I use both winsymlinks:native and cygwin symlinks depending on if windows needs to and CAN follow the link. I'd like to have a cygwin way to see what kind of symlink it is since it just sees a symlink but DOS sees the difference. I need to know the diff so I can handle rsyncing/etc/ and have the type of symlink preserved (or recreated).

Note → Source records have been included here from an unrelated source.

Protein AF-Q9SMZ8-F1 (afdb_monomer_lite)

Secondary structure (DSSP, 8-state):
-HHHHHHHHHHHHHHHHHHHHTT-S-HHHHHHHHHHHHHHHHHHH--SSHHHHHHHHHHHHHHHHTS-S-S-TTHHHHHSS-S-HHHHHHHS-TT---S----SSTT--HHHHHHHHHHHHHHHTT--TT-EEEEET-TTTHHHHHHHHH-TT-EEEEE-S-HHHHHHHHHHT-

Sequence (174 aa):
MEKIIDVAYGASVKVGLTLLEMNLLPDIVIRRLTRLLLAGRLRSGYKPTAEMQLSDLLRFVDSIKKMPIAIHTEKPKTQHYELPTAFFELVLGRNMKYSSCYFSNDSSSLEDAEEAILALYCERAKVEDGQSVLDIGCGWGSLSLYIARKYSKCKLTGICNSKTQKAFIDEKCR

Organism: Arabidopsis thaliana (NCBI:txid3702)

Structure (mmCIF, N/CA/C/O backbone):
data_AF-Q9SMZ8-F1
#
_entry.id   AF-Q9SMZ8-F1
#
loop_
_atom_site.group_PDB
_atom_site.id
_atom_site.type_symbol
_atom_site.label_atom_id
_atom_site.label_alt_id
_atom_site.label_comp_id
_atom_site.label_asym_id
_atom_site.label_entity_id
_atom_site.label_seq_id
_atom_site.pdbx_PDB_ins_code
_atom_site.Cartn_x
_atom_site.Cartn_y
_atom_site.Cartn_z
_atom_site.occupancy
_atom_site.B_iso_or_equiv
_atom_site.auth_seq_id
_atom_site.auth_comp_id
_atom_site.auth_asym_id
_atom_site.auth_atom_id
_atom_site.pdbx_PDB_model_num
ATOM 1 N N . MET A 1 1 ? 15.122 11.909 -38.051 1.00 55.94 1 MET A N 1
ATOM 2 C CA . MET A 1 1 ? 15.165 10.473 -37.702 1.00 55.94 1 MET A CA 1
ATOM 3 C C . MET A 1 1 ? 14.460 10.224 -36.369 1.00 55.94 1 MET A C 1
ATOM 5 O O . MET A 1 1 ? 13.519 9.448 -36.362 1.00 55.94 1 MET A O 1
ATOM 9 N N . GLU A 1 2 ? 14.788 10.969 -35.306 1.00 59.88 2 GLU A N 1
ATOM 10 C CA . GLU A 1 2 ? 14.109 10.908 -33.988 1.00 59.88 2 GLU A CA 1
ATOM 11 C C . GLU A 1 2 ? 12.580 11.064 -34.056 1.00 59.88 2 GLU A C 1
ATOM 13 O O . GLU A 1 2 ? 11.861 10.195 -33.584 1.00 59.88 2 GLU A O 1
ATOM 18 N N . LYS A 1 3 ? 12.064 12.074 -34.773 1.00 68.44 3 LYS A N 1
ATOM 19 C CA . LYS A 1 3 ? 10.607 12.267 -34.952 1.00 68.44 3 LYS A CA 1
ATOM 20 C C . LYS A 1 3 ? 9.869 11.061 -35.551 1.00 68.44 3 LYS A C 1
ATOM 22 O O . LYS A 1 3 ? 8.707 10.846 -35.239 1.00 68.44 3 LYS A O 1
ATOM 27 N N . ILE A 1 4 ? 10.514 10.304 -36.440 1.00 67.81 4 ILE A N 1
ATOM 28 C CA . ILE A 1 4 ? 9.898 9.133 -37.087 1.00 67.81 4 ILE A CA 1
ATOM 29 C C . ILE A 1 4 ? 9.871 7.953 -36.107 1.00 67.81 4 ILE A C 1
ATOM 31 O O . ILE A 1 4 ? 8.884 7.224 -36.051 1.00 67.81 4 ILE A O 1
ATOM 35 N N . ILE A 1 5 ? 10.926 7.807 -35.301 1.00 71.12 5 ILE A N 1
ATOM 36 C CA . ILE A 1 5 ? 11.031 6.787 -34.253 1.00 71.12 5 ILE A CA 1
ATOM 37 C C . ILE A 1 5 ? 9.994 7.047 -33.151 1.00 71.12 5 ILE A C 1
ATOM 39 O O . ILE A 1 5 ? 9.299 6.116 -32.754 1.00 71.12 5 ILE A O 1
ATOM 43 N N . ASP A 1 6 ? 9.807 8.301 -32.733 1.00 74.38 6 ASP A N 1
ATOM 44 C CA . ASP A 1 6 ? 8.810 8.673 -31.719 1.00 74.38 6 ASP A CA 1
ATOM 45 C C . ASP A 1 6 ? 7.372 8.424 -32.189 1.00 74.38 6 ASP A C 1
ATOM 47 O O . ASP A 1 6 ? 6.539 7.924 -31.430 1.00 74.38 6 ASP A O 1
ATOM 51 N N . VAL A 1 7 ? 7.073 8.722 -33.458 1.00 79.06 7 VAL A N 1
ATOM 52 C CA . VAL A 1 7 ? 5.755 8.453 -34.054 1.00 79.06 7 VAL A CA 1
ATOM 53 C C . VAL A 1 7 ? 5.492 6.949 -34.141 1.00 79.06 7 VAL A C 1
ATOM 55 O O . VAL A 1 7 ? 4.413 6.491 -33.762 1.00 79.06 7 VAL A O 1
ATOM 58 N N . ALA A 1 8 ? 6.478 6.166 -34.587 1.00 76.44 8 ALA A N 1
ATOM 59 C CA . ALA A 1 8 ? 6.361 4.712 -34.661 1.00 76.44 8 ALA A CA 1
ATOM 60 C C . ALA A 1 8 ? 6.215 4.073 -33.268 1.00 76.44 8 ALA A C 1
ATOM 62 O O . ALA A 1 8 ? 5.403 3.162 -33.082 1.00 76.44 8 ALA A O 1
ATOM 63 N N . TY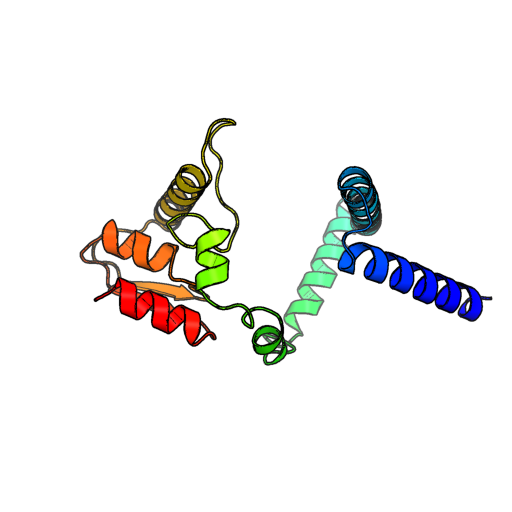R A 1 9 ? 6.949 4.580 -32.274 1.00 79.19 9 TYR A N 1
ATOM 64 C CA . TYR A 1 9 ? 6.843 4.153 -30.882 1.00 79.19 9 TYR A CA 1
ATOM 65 C C . TYR A 1 9 ? 5.461 4.472 -30.303 1.00 79.19 9 TYR A C 1
ATOM 67 O O . TYR A 1 9 ? 4.795 3.581 -29.775 1.00 79.19 9 TYR A O 1
ATOM 75 N N . GLY A 1 10 ? 4.979 5.707 -30.472 1.00 82.38 10 GLY A N 1
ATOM 76 C CA . GLY A 1 10 ? 3.656 6.124 -30.007 1.00 82.38 10 GLY A CA 1
ATOM 77 C C . GLY A 1 10 ? 2.520 5.310 -30.632 1.00 82.38 10 GLY A C 1
ATOM 78 O O . GLY A 1 10 ? 1.610 4.877 -29.924 1.00 82.38 10 GLY A O 1
ATOM 79 N N . ALA A 1 11 ? 2.597 5.032 -31.937 1.00 84.94 11 ALA A N 1
ATOM 80 C CA . ALA A 1 11 ? 1.626 4.185 -32.628 1.00 84.94 11 ALA A CA 1
ATOM 81 C C . ALA A 1 11 ? 1.640 2.742 -32.098 1.00 84.94 11 ALA A C 1
ATOM 83 O O . ALA A 1 11 ? 0.584 2.179 -31.814 1.00 84.94 11 ALA A O 1
ATOM 84 N N . SER A 1 12 ? 2.830 2.169 -31.896 1.00 83.69 12 SER A N 1
ATOM 85 C CA . SER A 1 12 ? 2.991 0.802 -31.384 1.00 83.69 12 SER A CA 1
ATOM 86 C C . SER A 1 12 ? 2.467 0.657 -29.952 1.00 83.69 12 SER A C 1
ATOM 88 O O . SER A 1 12 ? 1.770 -0.309 -29.645 1.00 83.69 12 SER A O 1
ATOM 90 N N . VAL A 1 13 ? 2.744 1.638 -29.084 1.00 89.44 13 VAL A N 1
ATOM 91 C CA . VAL A 1 13 ? 2.208 1.681 -27.714 1.00 89.44 13 VAL A CA 1
ATOM 92 C C . VAL A 1 13 ? 0.687 1.777 -27.737 1.00 89.44 13 VAL A C 1
ATOM 94 O O . VAL A 1 13 ? 0.026 1.029 -27.022 1.00 89.44 13 VAL A O 1
ATOM 97 N N . LYS A 1 14 ? 0.119 2.642 -28.587 1.00 91.19 14 LYS A N 1
ATOM 98 C CA . LYS A 1 14 ? -1.335 2.801 -28.699 1.00 91.19 14 LYS A CA 1
ATOM 99 C C . LYS A 1 14 ? -2.017 1.501 -29.128 1.00 91.19 14 LYS A C 1
ATOM 101 O O . LYS A 1 14 ? -2.986 1.104 -28.495 1.00 91.19 14 LYS A O 1
ATOM 106 N N . VAL A 1 15 ? -1.484 0.814 -30.141 1.00 91.38 15 VAL A N 1
ATOM 107 C CA . VAL A 1 15 ? -2.003 -0.496 -30.571 1.00 91.38 15 VAL A CA 1
ATOM 108 C C . VAL A 1 15 ? -1.910 -1.519 -29.438 1.00 91.38 15 VAL A C 1
ATOM 110 O O . VAL A 1 15 ? -2.887 -2.206 -29.160 1.00 91.38 15 VAL A O 1
ATOM 113 N N . GLY A 1 16 ? -0.768 -1.592 -28.748 1.00 89.94 16 GLY A N 1
ATOM 114 C CA . GLY A 1 16 ? -0.594 -2.496 -27.610 1.00 89.94 16 GLY A CA 1
ATOM 115 C C . GLY A 1 16 ? -1.608 -2.250 -26.489 1.00 89.94 16 GLY A C 1
ATOM 116 O O . GLY A 1 16 ? -2.185 -3.205 -25.974 1.00 89.94 16 GLY A O 1
ATOM 117 N N . LEU A 1 17 ? -1.869 -0.984 -26.151 1.00 92.19 17 LEU A N 1
ATOM 118 C CA . LEU A 1 17 ? -2.873 -0.604 -25.152 1.00 92.19 17 LEU A CA 1
ATOM 119 C C . LEU A 1 17 ? -4.292 -0.970 -25.596 1.00 92.19 17 LEU A C 1
ATOM 121 O O . LEU A 1 17 ? -5.019 -1.576 -24.819 1.00 92.19 17 LEU A O 1
ATOM 125 N N . THR A 1 18 ? -4.664 -0.704 -26.850 1.00 94.69 18 THR A N 1
ATOM 126 C CA . THR A 1 18 ? -5.983 -1.093 -27.372 1.00 94.69 18 THR A CA 1
ATOM 127 C C . THR A 1 18 ? -6.195 -2.608 -27.316 1.00 94.69 18 THR A C 1
ATOM 129 O O . THR A 1 18 ? -7.261 -3.068 -26.919 1.00 94.69 18 THR A O 1
ATOM 132 N N . LEU A 1 19 ? -5.178 -3.410 -27.651 1.00 94.38 19 LEU A N 1
ATOM 133 C CA . LEU A 1 19 ? -5.273 -4.872 -27.550 1.00 94.38 19 LEU A CA 1
ATOM 134 C C . LEU A 1 19 ? -5.418 -5.357 -26.097 1.00 94.38 19 LEU A C 1
ATOM 136 O O . LEU A 1 19 ? -6.115 -6.343 -25.858 1.00 94.38 19 LEU A O 1
ATOM 140 N N . LEU A 1 20 ? -4.781 -4.677 -25.137 1.00 94.44 20 LEU A N 1
ATOM 141 C CA . LEU A 1 20 ? -4.954 -4.947 -23.706 1.00 94.44 20 LEU A CA 1
ATOM 142 C C . LEU A 1 20 ? -6.375 -4.608 -23.239 1.00 94.44 20 LEU A C 1
ATOM 144 O O . LEU A 1 20 ? -7.010 -5.433 -22.591 1.00 94.44 20 LEU A O 1
ATOM 148 N N . GLU A 1 21 ? -6.884 -3.428 -23.598 1.00 94.38 21 GLU A N 1
ATOM 149 C CA . GLU A 1 21 ? -8.231 -2.960 -23.235 1.00 94.38 21 GLU A CA 1
ATOM 150 C C . GLU A 1 21 ? -9.331 -3.869 -23.798 1.00 94.38 21 GLU A C 1
ATOM 152 O O . GLU A 1 21 ? -10.333 -4.122 -23.134 1.00 94.38 21 GLU A O 1
ATOM 157 N N . MET A 1 22 ? -9.124 -4.414 -25.000 1.00 96.38 22 MET A N 1
ATOM 158 C CA . MET A 1 22 ? -10.040 -5.368 -25.631 1.00 96.38 22 MET A CA 1
ATOM 159 C C . MET A 1 22 ? -9.873 -6.814 -25.128 1.00 96.38 22 MET A C 1
ATOM 161 O O . MET A 1 22 ? -10.542 -7.709 -25.643 1.00 96.38 22 MET A O 1
ATOM 165 N N . ASN A 1 23 ? -8.985 -7.065 -24.156 1.00 95.75 23 ASN A N 1
ATOM 166 C CA . ASN A 1 23 ? -8.662 -8.400 -23.639 1.00 95.75 23 ASN A CA 1
ATOM 167 C C . ASN A 1 23 ? -8.248 -9.403 -24.742 1.00 95.75 23 ASN A C 1
ATOM 169 O O . ASN A 1 23 ? -8.605 -10.579 -24.712 1.00 95.75 23 ASN A O 1
ATOM 173 N N . LEU A 1 24 ? -7.507 -8.927 -25.751 1.00 96.81 24 LEU A N 1
ATOM 174 C CA . LEU A 1 24 ? -7.067 -9.733 -26.898 1.00 96.81 24 LEU A CA 1
ATOM 175 C C . LEU A 1 24 ? -5.660 -10.319 -26.725 1.00 96.81 24 LEU A C 1
ATOM 177 O O . LEU A 1 24 ? -5.226 -11.135 -27.540 1.00 96.81 24 LEU A O 1
ATOM 181 N N . LEU A 1 25 ? -4.923 -9.908 -25.688 1.00 94.62 25 LEU A N 1
ATOM 182 C CA . LEU A 1 25 ? -3.587 -10.427 -25.403 1.00 94.62 25 LEU A CA 1
ATOM 183 C C . LEU A 1 25 ? -3.644 -11.567 -24.378 1.00 94.62 25 LEU A C 1
ATOM 185 O O . LEU A 1 25 ? -4.133 -11.356 -23.271 1.00 94.62 25 LEU A O 1
ATOM 189 N N . PRO A 1 26 ? -3.074 -12.750 -24.678 1.00 96.12 26 PRO A N 1
ATOM 190 C CA . PRO A 1 26 ? -2.971 -13.823 -23.697 1.00 96.12 26 PRO A CA 1
ATOM 191 C C . PRO A 1 26 ? -2.120 -13.428 -22.485 1.00 96.12 26 PRO A C 1
ATOM 193 O O . PRO A 1 26 ? -1.068 -12.799 -22.629 1.00 96.12 26 PRO A O 1
ATOM 196 N N . ASP A 1 27 ? -2.495 -13.918 -21.305 1.00 96.69 27 ASP A N 1
ATOM 197 C CA . ASP A 1 27 ? -1.813 -13.677 -20.025 1.00 96.69 27 ASP A CA 1
ATOM 198 C C . ASP A 1 27 ? -0.292 -13.889 -20.081 1.00 96.69 27 ASP A C 1
ATOM 200 O O . ASP A 1 27 ? 0.493 -13.111 -19.533 1.00 96.69 27 ASP A O 1
ATOM 204 N N . ILE A 1 28 ? 0.156 -14.935 -20.780 1.00 97.69 28 ILE A N 1
ATOM 205 C CA . ILE A 1 28 ? 1.583 -15.238 -20.927 1.00 97.69 28 ILE A CA 1
ATOM 206 C C . ILE A 1 28 ? 2.335 -14.144 -21.695 1.00 97.69 28 ILE A C 1
ATOM 208 O O . ILE A 1 28 ? 3.477 -13.827 -21.349 1.00 97.69 28 ILE A O 1
ATOM 212 N N . VAL A 1 29 ? 1.686 -13.531 -22.689 1.00 95.62 29 VAL A N 1
ATOM 213 C CA . VAL A 1 29 ? 2.233 -12.419 -23.472 1.00 95.62 29 VAL A CA 1
ATOM 214 C C . VAL A 1 29 ? 2.306 -11.177 -22.597 1.00 95.62 29 VAL A C 1
ATOM 216 O O . VAL A 1 29 ? 3.382 -10.587 -22.489 1.00 95.62 29 VAL A O 1
ATOM 219 N N . ILE A 1 30 ? 1.216 -10.840 -21.900 1.00 95.75 30 ILE A N 1
ATOM 220 C CA . ILE A 1 30 ? 1.164 -9.702 -20.969 1.00 95.75 30 ILE A CA 1
ATOM 221 C C . ILE A 1 30 ? 2.302 -9.822 -19.949 1.00 95.75 30 ILE A C 1
ATOM 223 O O . ILE A 1 30 ? 3.160 -8.945 -19.857 1.00 95.75 30 ILE A O 1
ATOM 227 N N . ARG A 1 31 ? 2.406 -10.967 -19.263 1.00 97.69 31 ARG A N 1
ATOM 228 C CA . ARG A 1 31 ? 3.452 -11.216 -18.259 1.00 97.69 31 ARG A CA 1
ATOM 229 C C . ARG A 1 31 ? 4.866 -11.159 -18.844 1.00 97.69 31 ARG A C 1
ATOM 231 O O . ARG A 1 31 ? 5.791 -10.731 -18.153 1.00 97.69 31 ARG A O 1
ATOM 238 N N . ARG A 1 32 ? 5.088 -11.616 -20.083 1.00 97.38 32 ARG A N 1
ATOM 239 C CA . ARG A 1 32 ? 6.401 -11.531 -20.752 1.00 97.38 32 ARG A CA 1
ATOM 240 C C . ARG A 1 32 ? 6.773 -10.073 -21.020 1.00 97.38 32 ARG A C 1
ATOM 242 O O . ARG A 1 32 ? 7.879 -9.670 -20.667 1.00 97.38 32 ARG A O 1
ATOM 249 N N . LEU A 1 33 ? 5.854 -9.290 -21.584 1.00 94.44 33 LEU A N 1
ATOM 250 C CA . LEU A 1 33 ? 6.065 -7.872 -21.883 1.00 94.44 33 LEU A CA 1
ATOM 251 C C . LEU A 1 33 ? 6.296 -7.056 -20.606 1.00 94.44 33 LEU A C 1
ATOM 253 O O . LEU A 1 33 ? 7.265 -6.301 -20.536 1.00 94.44 33 LEU A O 1
ATOM 257 N N . THR A 1 34 ? 5.503 -7.281 -19.554 1.00 95.62 34 THR A N 1
ATOM 258 C CA . THR A 1 34 ? 5.716 -6.646 -18.245 1.00 95.62 34 THR A CA 1
ATOM 259 C C . THR A 1 34 ? 7.115 -6.941 -17.701 1.00 95.62 34 THR A C 1
ATOM 261 O O . THR A 1 34 ? 7.815 -6.021 -17.283 1.00 95.62 34 THR A O 1
ATOM 264 N N . ARG A 1 35 ? 7.584 -8.197 -17.758 1.00 98.19 35 ARG A N 1
ATOM 265 C CA . ARG A 1 35 ? 8.946 -8.547 -17.313 1.00 98.19 35 ARG A CA 1
ATOM 266 C C . ARG A 1 35 ? 10.036 -7.868 -18.142 1.00 98.19 35 ARG A C 1
ATOM 268 O O . ARG A 1 35 ? 11.061 -7.497 -17.578 1.00 98.19 35 ARG A O 1
ATOM 275 N N . LEU A 1 36 ? 9.830 -7.670 -19.446 1.00 96.81 36 LEU A N 1
ATOM 276 C CA . LEU A 1 36 ? 10.777 -6.932 -20.289 1.00 96.81 36 LEU A CA 1
ATOM 277 C C . LEU A 1 36 ? 10.869 -5.455 -19.883 1.00 96.81 36 LEU A C 1
ATOM 279 O O . LEU A 1 36 ? 11.979 -4.929 -19.775 1.00 96.81 36 LEU A O 1
ATOM 283 N N . LEU A 1 37 ? 9.733 -4.811 -19.600 1.00 95.75 37 LEU A N 1
ATOM 284 C CA . LEU A 1 37 ? 9.691 -3.429 -19.108 1.00 95.75 37 LEU A CA 1
ATOM 285 C C . LEU A 1 37 ? 10.356 -3.303 -17.732 1.00 95.75 37 LEU A C 1
ATOM 287 O O . LEU A 1 37 ? 11.190 -2.418 -17.529 1.00 95.75 37 LEU A O 1
ATOM 291 N N . LEU A 1 38 ? 10.063 -4.229 -16.814 1.00 97.94 38 LEU A N 1
ATOM 292 C CA . LEU A 1 38 ? 10.711 -4.290 -15.502 1.00 97.94 38 LEU A CA 1
ATOM 293 C C . LEU A 1 38 ? 12.227 -4.489 -15.633 1.00 97.94 38 LEU A C 1
ATOM 295 O O . LEU A 1 38 ? 12.990 -3.769 -14.997 1.00 97.94 38 LEU A O 1
ATOM 299 N N . ALA A 1 39 ? 12.685 -5.390 -16.507 1.00 98.12 39 ALA A N 1
ATOM 300 C CA . ALA A 1 39 ? 14.110 -5.588 -16.768 1.00 98.12 39 ALA A CA 1
ATOM 301 C C . ALA A 1 39 ? 14.773 -4.329 -17.356 1.00 98.12 39 ALA A C 1
ATOM 303 O O . ALA A 1 39 ? 15.898 -3.995 -16.987 1.00 98.12 39 ALA A O 1
ATOM 304 N N . GLY A 1 40 ? 14.076 -3.600 -18.233 1.00 97.81 40 GLY A N 1
ATOM 305 C CA . GLY A 1 40 ? 14.513 -2.289 -18.716 1.00 97.81 40 GLY A CA 1
ATOM 306 C C . GLY A 1 40 ? 14.670 -1.280 -17.579 1.00 97.81 40 GLY A C 1
ATOM 307 O O . GLY A 1 40 ? 15.700 -0.611 -17.486 1.00 97.81 40 GLY A O 1
ATOM 308 N N . ARG A 1 41 ? 13.699 -1.231 -16.658 1.00 97.75 41 ARG A N 1
ATOM 309 C CA . ARG A 1 41 ? 13.768 -0.355 -15.486 1.00 97.75 41 ARG A CA 1
ATOM 310 C C . ARG A 1 41 ? 14.930 -0.721 -14.565 1.00 97.75 41 ARG A C 1
ATOM 312 O O . ARG A 1 41 ? 15.664 0.181 -14.167 1.00 97.75 41 ARG A O 1
ATOM 319 N N . LEU A 1 42 ? 15.144 -2.007 -14.282 1.00 97.69 42 LEU A N 1
ATOM 320 C CA . LEU A 1 42 ? 16.274 -2.473 -13.470 1.00 97.69 42 LEU A CA 1
ATOM 321 C C . LEU A 1 42 ? 17.612 -2.069 -14.100 1.00 97.69 42 LEU A C 1
ATOM 323 O O . LEU A 1 42 ? 18.441 -1.474 -13.419 1.00 97.69 42 LEU A O 1
ATOM 327 N N . ARG A 1 43 ? 17.790 -2.285 -15.411 1.00 97.00 43 ARG A N 1
ATOM 328 C CA . ARG A 1 43 ? 18.997 -1.843 -16.135 1.00 97.00 43 ARG A CA 1
ATOM 329 C C . ARG A 1 43 ? 19.220 -0.332 -16.055 1.00 97.00 43 ARG A C 1
ATOM 331 O O . ARG A 1 43 ? 20.357 0.099 -15.941 1.00 97.00 43 ARG A O 1
ATOM 338 N N . SER A 1 44 ? 18.153 0.470 -16.100 1.00 95.50 44 SER A N 1
ATOM 339 C CA . SER A 1 44 ? 18.262 1.932 -15.965 1.00 95.50 44 SER A CA 1
ATOM 340 C C . SER A 1 44 ? 18.590 2.396 -14.535 1.00 95.50 44 SER A C 1
ATOM 342 O O . SER A 1 44 ? 19.224 3.439 -14.344 1.00 95.50 44 SER A O 1
ATOM 344 N N . GLY A 1 45 ? 18.138 1.635 -13.532 1.00 95.88 45 GLY A N 1
ATOM 345 C CA . GLY A 1 45 ? 18.249 1.982 -12.116 1.00 95.88 45 GLY A CA 1
ATOM 346 C C . GLY A 1 45 ? 19.572 1.565 -11.475 1.00 95.88 45 GLY A C 1
ATOM 347 O O . GLY A 1 45 ? 20.108 2.322 -10.666 1.00 95.88 45 GLY A O 1
ATOM 348 N N . TYR A 1 46 ? 20.110 0.399 -11.843 1.00 97.56 46 TYR A N 1
ATOM 349 C CA . TYR A 1 46 ? 21.388 -0.075 -11.317 1.00 97.56 46 TYR A CA 1
ATOM 350 C C . TYR A 1 46 ? 22.562 0.706 -11.903 1.00 97.56 46 TYR A C 1
ATOM 352 O O . TYR A 1 46 ? 22.648 0.922 -13.113 1.00 97.56 46 TYR A O 1
ATOM 360 N N . LYS A 1 47 ? 23.482 1.120 -11.031 1.00 97.81 47 LYS A N 1
ATOM 361 C CA . LYS A 1 47 ? 24.741 1.765 -11.407 1.00 97.81 47 LYS A CA 1
ATOM 362 C C . LYS A 1 47 ? 25.911 0.779 -11.275 1.00 97.81 47 LYS A C 1
ATOM 364 O O . LYS A 1 47 ? 25.830 -0.136 -10.459 1.00 97.81 47 LYS A O 1
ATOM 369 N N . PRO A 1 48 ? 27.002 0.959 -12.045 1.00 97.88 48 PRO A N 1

I have the perms to create the dos native ones and have functions to set either:
$ touch test
# cygwin style symlink
$ CYGWIN= ln -s test t1
# WINDOWS style
$ CYGWIN=winsymlinks:native ln -s test t2
# for good measure make one the DOS way
$ cmd /c mklink t3 test
symbolic link created for t3 <<===>> test
cygwin sees them all as symlinks:
$ ls -l
total 1
lrwxrwxrwx 1 user Users 4 Jun 14 11:06 t1 -> test
lrwxrwxrwx 1 user Users 4 Jun 14 11:06 t2 -> test
lrwxrwxrwx 1 user Users 4 Jun 14 11:06 t3 -> test
-rw-rw-rw-+ 1 user Users 0 Jun 14 11:05 test
Windows knows the native symlinks: Or as seen from DOS:
$ cmd /c dir /a
Volume in drive C is Windows
Directory of C:\Cygwin-32\tmp
06/14/2014 11:06 AM 22 t1
06/14/2014 11:06 AM <SYMLINK> t2 [test]
06/14/2014 11:06 AM <SYMLINK> t3 [test]
06/14/2014 11:05 AM 0 test
4 File(s) 22 bytes
So how do I tell what kind of symlink it is when viewed in CYGWIN? When I rsync these symlinks, cygwin will make all of them at the destination the kind set in the CYGWIN env var. I would like to keep the symlink type in the rsync'd destination or at the very least go through the source folder, figure out the type and change them at the destination. stat
also only reports them as symlinks, does not see the difference.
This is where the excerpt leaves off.